_Work to be completed_
Below is a listing. Write out exactly its lines between the one holding "ATOM 69 C CA" and the one holding "ATOM 77 N N", inclusive.
---
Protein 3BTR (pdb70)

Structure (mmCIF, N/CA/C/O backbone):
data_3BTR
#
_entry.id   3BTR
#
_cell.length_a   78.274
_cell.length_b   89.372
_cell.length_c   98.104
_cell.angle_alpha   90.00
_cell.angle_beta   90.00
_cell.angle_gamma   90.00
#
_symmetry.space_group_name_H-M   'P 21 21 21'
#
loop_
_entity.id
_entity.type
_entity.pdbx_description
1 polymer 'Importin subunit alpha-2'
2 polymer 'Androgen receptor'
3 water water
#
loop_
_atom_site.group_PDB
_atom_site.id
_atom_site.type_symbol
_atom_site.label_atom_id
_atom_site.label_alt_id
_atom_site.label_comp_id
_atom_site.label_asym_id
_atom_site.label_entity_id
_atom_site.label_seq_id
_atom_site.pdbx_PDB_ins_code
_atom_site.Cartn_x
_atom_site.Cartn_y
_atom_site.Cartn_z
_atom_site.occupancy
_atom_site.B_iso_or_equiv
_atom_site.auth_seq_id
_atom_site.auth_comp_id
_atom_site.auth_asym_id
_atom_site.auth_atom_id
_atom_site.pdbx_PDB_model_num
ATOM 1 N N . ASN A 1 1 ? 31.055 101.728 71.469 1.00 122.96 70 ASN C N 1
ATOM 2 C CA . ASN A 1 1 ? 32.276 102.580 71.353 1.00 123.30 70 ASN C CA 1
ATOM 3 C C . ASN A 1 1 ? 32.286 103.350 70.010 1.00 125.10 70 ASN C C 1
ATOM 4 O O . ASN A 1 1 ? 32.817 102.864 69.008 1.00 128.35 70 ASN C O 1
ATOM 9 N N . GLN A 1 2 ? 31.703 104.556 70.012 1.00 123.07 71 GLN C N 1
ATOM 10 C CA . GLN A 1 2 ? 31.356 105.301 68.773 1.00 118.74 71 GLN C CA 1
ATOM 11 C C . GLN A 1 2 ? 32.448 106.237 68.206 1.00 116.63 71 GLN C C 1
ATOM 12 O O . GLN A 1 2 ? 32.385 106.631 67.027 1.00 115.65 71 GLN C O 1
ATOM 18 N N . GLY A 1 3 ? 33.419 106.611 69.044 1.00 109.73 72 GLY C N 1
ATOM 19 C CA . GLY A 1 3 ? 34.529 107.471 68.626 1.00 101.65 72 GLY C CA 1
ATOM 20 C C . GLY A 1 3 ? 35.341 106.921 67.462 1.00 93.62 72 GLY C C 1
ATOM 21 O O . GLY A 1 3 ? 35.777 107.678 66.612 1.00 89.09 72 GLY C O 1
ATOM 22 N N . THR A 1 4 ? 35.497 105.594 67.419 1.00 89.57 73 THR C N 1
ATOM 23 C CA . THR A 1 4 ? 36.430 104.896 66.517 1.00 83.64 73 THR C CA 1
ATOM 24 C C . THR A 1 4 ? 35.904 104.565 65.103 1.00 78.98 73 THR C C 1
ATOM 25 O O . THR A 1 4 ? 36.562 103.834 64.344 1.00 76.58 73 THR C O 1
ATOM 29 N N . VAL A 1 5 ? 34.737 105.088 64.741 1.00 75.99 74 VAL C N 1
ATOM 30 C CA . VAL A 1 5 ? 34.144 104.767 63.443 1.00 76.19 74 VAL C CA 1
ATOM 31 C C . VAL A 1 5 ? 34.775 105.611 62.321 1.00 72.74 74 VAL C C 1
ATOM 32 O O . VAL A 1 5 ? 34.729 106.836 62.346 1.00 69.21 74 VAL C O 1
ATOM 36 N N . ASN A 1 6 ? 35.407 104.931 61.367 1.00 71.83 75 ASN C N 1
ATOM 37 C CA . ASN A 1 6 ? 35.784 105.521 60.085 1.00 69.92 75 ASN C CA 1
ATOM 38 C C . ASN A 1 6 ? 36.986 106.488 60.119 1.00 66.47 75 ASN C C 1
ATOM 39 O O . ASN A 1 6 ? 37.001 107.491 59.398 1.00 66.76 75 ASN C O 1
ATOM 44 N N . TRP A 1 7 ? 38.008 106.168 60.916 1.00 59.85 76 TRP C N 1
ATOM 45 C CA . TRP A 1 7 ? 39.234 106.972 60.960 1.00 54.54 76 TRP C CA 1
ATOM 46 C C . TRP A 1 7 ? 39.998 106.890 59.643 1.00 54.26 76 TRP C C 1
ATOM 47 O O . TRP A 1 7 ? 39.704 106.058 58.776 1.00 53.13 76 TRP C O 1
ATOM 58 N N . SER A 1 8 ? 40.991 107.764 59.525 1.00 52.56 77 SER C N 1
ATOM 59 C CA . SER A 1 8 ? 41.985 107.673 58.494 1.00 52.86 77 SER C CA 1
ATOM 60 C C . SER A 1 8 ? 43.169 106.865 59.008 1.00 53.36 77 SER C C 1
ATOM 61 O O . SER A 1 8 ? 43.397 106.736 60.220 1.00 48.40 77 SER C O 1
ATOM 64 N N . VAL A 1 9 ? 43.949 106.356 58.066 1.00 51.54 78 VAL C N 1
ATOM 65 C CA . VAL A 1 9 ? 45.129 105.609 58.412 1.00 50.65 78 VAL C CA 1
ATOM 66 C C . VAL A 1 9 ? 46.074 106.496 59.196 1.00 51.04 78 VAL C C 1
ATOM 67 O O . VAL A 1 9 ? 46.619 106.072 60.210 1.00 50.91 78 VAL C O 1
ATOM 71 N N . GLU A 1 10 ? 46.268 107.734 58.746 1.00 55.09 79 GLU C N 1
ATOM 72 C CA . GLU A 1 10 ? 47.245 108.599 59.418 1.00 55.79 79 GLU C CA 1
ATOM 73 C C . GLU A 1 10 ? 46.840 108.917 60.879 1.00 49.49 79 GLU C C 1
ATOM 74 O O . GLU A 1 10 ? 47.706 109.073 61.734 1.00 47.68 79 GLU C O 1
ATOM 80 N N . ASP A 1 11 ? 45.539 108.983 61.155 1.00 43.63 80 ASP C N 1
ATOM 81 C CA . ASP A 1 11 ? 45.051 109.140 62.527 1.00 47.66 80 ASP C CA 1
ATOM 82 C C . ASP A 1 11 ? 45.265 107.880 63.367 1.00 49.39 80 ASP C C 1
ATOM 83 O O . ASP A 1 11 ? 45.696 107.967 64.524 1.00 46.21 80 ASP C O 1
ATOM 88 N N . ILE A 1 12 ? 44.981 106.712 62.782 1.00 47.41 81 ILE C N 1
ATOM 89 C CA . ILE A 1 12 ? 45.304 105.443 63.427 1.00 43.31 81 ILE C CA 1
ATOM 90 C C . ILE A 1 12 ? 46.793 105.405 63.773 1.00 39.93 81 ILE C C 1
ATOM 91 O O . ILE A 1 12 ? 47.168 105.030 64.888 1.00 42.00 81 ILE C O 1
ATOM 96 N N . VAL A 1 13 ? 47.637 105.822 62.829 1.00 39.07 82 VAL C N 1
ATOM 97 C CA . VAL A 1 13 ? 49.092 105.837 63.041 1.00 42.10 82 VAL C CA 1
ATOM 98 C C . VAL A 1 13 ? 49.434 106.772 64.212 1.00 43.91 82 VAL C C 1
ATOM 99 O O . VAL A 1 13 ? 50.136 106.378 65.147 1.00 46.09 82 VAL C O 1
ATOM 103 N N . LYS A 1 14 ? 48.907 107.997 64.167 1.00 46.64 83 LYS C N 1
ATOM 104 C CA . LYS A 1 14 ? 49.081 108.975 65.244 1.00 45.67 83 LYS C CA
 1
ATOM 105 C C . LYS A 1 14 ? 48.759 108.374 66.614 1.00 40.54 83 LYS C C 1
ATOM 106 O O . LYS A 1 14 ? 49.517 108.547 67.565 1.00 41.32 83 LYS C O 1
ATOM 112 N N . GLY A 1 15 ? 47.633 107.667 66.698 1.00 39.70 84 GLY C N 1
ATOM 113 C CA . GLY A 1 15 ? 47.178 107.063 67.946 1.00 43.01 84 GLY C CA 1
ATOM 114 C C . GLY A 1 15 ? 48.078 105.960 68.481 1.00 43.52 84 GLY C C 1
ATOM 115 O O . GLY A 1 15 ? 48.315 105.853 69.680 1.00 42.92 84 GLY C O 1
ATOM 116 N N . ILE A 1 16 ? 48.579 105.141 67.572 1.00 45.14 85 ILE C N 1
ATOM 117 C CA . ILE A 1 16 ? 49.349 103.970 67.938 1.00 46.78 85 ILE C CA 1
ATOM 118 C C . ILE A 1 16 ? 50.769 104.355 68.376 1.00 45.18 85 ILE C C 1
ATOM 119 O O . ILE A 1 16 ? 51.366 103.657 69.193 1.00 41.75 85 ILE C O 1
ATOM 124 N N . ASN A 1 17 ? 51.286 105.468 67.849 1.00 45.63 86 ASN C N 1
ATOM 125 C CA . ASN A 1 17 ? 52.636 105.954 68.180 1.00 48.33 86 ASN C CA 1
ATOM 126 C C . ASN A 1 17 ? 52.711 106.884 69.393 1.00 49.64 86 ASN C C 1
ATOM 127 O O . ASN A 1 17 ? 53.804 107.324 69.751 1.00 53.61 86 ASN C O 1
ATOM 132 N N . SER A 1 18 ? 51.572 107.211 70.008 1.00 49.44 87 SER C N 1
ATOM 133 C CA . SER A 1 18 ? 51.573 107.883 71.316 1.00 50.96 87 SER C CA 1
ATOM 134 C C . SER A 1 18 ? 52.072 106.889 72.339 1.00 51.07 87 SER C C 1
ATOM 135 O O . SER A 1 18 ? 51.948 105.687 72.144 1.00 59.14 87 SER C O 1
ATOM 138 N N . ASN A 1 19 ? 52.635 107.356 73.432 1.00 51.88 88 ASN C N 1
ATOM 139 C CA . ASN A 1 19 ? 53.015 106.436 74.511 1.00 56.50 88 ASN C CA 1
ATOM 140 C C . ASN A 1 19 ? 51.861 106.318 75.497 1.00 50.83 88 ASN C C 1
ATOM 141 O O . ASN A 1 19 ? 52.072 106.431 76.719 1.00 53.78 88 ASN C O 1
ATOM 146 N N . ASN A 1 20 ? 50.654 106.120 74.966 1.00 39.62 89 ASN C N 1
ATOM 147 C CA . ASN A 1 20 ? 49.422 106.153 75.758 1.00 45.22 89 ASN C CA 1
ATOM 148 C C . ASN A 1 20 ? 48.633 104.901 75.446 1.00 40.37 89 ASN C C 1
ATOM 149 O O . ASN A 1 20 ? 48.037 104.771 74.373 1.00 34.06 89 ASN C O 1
---
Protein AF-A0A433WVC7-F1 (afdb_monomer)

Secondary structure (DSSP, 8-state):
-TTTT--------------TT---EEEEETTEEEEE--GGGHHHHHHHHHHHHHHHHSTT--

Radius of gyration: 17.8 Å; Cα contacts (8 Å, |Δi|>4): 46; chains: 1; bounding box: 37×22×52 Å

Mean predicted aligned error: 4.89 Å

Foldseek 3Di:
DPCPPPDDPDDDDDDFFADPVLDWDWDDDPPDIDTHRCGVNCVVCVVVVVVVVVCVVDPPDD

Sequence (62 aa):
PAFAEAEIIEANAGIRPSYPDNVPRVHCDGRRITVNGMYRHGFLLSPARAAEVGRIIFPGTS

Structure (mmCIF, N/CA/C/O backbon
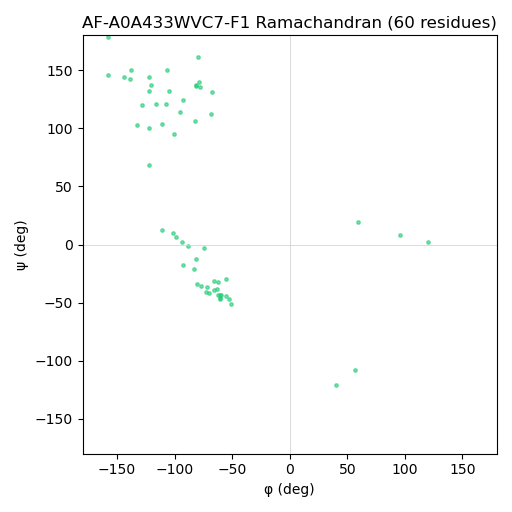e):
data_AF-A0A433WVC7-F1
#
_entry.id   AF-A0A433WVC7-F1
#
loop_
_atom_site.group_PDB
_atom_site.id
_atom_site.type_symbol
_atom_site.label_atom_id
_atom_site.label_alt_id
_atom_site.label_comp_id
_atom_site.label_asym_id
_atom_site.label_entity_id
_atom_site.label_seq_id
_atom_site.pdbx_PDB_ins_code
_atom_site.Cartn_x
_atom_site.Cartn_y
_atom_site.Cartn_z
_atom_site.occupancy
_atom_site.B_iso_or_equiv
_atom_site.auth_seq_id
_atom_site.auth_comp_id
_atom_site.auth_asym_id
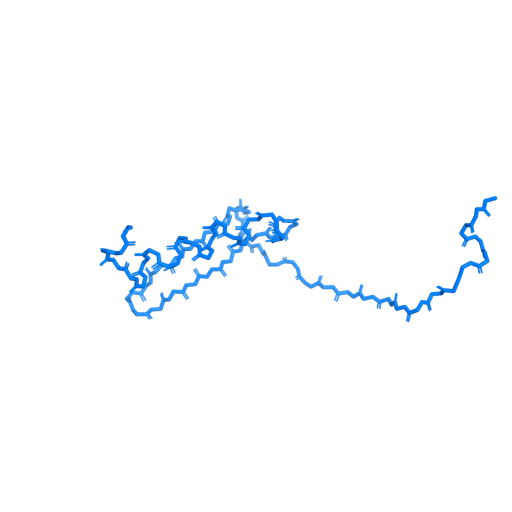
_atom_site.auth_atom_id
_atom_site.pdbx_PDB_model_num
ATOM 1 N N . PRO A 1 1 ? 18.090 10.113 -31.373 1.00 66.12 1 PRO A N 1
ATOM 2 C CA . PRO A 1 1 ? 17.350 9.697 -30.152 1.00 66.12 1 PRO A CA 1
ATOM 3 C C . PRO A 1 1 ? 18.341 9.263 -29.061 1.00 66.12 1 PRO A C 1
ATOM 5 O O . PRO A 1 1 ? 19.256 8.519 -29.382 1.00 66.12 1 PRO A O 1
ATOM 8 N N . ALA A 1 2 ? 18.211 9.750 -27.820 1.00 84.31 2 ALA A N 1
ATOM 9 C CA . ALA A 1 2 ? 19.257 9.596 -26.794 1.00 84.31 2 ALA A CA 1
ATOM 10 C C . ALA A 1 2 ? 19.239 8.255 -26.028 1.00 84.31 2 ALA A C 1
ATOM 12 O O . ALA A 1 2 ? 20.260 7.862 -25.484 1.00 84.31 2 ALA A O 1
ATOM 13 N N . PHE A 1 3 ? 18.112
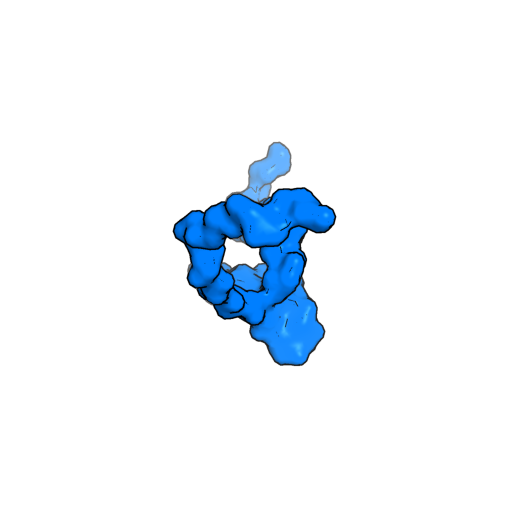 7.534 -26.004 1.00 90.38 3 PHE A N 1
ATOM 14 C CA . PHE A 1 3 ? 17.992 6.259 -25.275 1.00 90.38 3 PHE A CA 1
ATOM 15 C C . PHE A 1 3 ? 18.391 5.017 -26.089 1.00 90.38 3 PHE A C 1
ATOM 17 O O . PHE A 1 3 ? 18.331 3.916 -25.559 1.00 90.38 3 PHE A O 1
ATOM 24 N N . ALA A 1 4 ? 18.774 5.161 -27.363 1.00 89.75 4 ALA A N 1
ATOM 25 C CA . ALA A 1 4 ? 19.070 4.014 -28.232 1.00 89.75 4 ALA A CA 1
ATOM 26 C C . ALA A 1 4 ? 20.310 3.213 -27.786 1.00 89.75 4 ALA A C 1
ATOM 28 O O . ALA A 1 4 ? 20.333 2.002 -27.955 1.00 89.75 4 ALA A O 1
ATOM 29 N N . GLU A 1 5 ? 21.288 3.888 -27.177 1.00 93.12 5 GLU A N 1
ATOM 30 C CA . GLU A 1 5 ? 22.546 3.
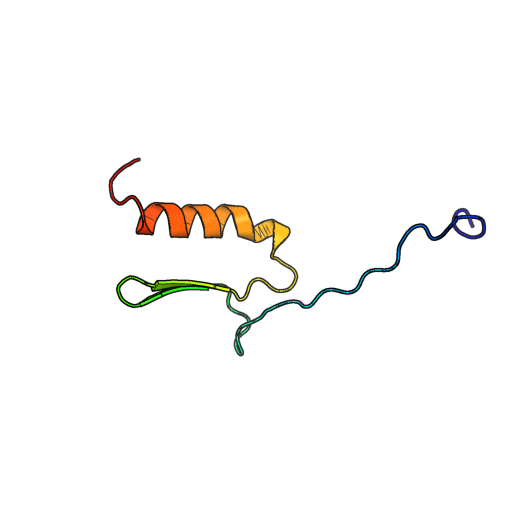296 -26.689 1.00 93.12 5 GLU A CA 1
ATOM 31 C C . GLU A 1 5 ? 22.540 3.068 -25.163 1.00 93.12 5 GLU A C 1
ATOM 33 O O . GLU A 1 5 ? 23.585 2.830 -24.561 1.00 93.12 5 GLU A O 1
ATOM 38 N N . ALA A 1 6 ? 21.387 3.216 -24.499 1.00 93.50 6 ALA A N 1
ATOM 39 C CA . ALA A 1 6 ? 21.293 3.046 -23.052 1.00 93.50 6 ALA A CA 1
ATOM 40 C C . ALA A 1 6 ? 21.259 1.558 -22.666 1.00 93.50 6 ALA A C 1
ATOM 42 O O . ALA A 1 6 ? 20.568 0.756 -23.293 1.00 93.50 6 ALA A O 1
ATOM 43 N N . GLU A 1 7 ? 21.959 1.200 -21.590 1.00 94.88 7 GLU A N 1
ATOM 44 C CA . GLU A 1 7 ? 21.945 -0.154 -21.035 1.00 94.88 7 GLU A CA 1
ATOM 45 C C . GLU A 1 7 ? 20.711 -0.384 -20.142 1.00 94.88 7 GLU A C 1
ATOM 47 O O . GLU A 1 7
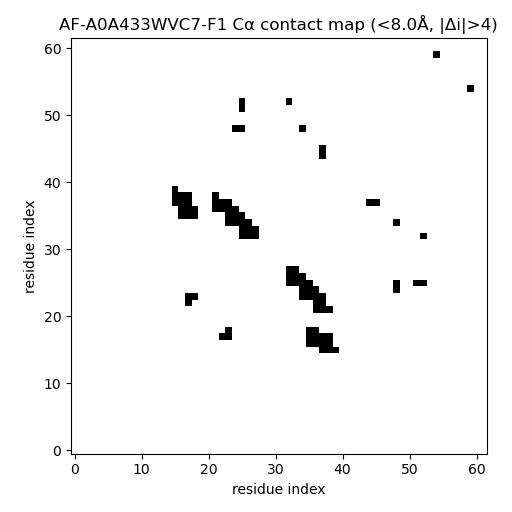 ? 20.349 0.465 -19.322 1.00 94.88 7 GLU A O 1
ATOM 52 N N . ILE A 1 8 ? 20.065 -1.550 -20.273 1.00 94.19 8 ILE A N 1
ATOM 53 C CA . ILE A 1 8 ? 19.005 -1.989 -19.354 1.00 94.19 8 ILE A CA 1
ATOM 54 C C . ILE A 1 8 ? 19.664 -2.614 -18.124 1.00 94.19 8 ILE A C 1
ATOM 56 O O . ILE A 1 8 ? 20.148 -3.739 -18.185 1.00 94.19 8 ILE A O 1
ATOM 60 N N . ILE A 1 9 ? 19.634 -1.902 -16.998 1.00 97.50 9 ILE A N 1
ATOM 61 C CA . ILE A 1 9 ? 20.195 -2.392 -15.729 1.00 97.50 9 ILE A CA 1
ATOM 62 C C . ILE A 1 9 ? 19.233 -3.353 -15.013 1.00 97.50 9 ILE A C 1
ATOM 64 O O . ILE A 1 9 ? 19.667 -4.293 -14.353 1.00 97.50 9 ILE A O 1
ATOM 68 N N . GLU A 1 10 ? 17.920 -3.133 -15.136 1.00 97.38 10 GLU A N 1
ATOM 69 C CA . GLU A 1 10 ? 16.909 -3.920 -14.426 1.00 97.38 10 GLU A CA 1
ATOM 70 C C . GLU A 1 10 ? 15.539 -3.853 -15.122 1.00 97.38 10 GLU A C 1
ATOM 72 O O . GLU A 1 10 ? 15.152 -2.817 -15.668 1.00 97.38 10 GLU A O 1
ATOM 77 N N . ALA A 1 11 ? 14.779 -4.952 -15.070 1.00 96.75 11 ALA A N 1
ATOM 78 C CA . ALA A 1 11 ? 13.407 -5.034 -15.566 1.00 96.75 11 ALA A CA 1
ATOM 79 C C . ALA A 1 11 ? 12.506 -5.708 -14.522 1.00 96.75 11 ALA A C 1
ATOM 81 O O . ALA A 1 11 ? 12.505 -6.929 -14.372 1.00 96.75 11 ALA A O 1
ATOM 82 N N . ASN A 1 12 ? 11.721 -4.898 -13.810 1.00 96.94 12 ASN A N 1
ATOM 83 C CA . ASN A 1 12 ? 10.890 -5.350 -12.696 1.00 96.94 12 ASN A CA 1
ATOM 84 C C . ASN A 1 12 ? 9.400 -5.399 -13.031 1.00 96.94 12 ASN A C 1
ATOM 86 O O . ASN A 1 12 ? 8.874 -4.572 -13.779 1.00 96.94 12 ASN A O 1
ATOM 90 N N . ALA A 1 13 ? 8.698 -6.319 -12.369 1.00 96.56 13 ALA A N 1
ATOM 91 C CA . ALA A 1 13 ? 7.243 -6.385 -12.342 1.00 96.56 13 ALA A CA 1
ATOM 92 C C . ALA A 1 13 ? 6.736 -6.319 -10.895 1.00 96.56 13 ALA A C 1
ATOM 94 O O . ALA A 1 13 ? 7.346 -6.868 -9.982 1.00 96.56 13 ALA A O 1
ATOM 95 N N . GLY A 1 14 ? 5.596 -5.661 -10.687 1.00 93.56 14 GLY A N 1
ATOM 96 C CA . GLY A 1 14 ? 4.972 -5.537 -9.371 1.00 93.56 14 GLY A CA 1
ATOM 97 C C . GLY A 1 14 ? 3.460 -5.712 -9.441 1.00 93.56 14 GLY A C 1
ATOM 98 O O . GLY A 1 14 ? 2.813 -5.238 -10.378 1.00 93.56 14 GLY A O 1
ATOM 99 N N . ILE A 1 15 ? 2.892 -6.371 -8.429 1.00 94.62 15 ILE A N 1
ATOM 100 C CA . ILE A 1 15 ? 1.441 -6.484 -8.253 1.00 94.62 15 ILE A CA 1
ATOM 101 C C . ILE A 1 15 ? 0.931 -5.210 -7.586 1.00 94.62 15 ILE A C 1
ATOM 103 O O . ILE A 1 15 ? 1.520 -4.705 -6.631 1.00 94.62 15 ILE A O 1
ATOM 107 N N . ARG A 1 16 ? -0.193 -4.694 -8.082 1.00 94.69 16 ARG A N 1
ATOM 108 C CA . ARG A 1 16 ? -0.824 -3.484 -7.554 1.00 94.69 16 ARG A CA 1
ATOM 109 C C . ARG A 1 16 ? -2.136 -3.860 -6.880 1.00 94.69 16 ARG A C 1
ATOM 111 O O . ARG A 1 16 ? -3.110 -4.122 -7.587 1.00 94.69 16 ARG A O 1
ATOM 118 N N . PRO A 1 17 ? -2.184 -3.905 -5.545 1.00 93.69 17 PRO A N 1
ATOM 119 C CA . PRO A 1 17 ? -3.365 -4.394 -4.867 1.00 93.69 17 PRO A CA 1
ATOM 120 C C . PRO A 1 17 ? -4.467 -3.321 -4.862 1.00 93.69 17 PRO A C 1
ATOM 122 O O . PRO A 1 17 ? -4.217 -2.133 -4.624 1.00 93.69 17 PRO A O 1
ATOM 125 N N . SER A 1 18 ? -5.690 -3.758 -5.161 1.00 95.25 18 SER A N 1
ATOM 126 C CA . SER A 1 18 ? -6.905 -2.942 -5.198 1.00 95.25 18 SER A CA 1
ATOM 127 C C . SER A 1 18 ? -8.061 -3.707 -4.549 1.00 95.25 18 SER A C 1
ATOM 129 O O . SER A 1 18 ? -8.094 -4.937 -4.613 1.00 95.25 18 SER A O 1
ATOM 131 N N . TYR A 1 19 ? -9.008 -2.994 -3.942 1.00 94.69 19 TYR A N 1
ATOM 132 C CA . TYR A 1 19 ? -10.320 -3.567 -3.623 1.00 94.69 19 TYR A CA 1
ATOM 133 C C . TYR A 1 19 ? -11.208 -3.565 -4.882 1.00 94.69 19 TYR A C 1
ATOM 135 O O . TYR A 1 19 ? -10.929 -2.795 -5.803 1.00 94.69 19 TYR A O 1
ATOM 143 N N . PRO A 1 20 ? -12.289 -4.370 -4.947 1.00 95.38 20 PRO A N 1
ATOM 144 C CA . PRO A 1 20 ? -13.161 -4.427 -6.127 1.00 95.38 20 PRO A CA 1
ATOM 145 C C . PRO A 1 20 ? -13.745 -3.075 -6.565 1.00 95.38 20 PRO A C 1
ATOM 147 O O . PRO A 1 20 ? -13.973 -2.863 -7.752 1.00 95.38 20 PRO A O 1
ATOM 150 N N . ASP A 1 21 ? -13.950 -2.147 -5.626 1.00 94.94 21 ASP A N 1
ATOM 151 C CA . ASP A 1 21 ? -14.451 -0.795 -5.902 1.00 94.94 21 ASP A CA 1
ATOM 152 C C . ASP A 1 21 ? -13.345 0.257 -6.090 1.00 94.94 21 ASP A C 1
---
_Solution for this task_
ATOM 69 C CA . GLU A 1 10 ? 16.909 -3.920 -14.426 1.00 97.38 10 GLU A CA 1
ATOM 70 C C . GLU A 1 10 ? 15.539 -3.853 -15.122 1.00 97.38 10 GLU A C 1
ATOM 72 O O . GLU A 1 10 ? 15.152 -2.817 -15.668 1.00 97.38 10 GLU A O 1
ATOM 77 N N . ALA A 1 11 ? 14.779 -4.952 -15.070 1.00 96.75 11 ALA A N 1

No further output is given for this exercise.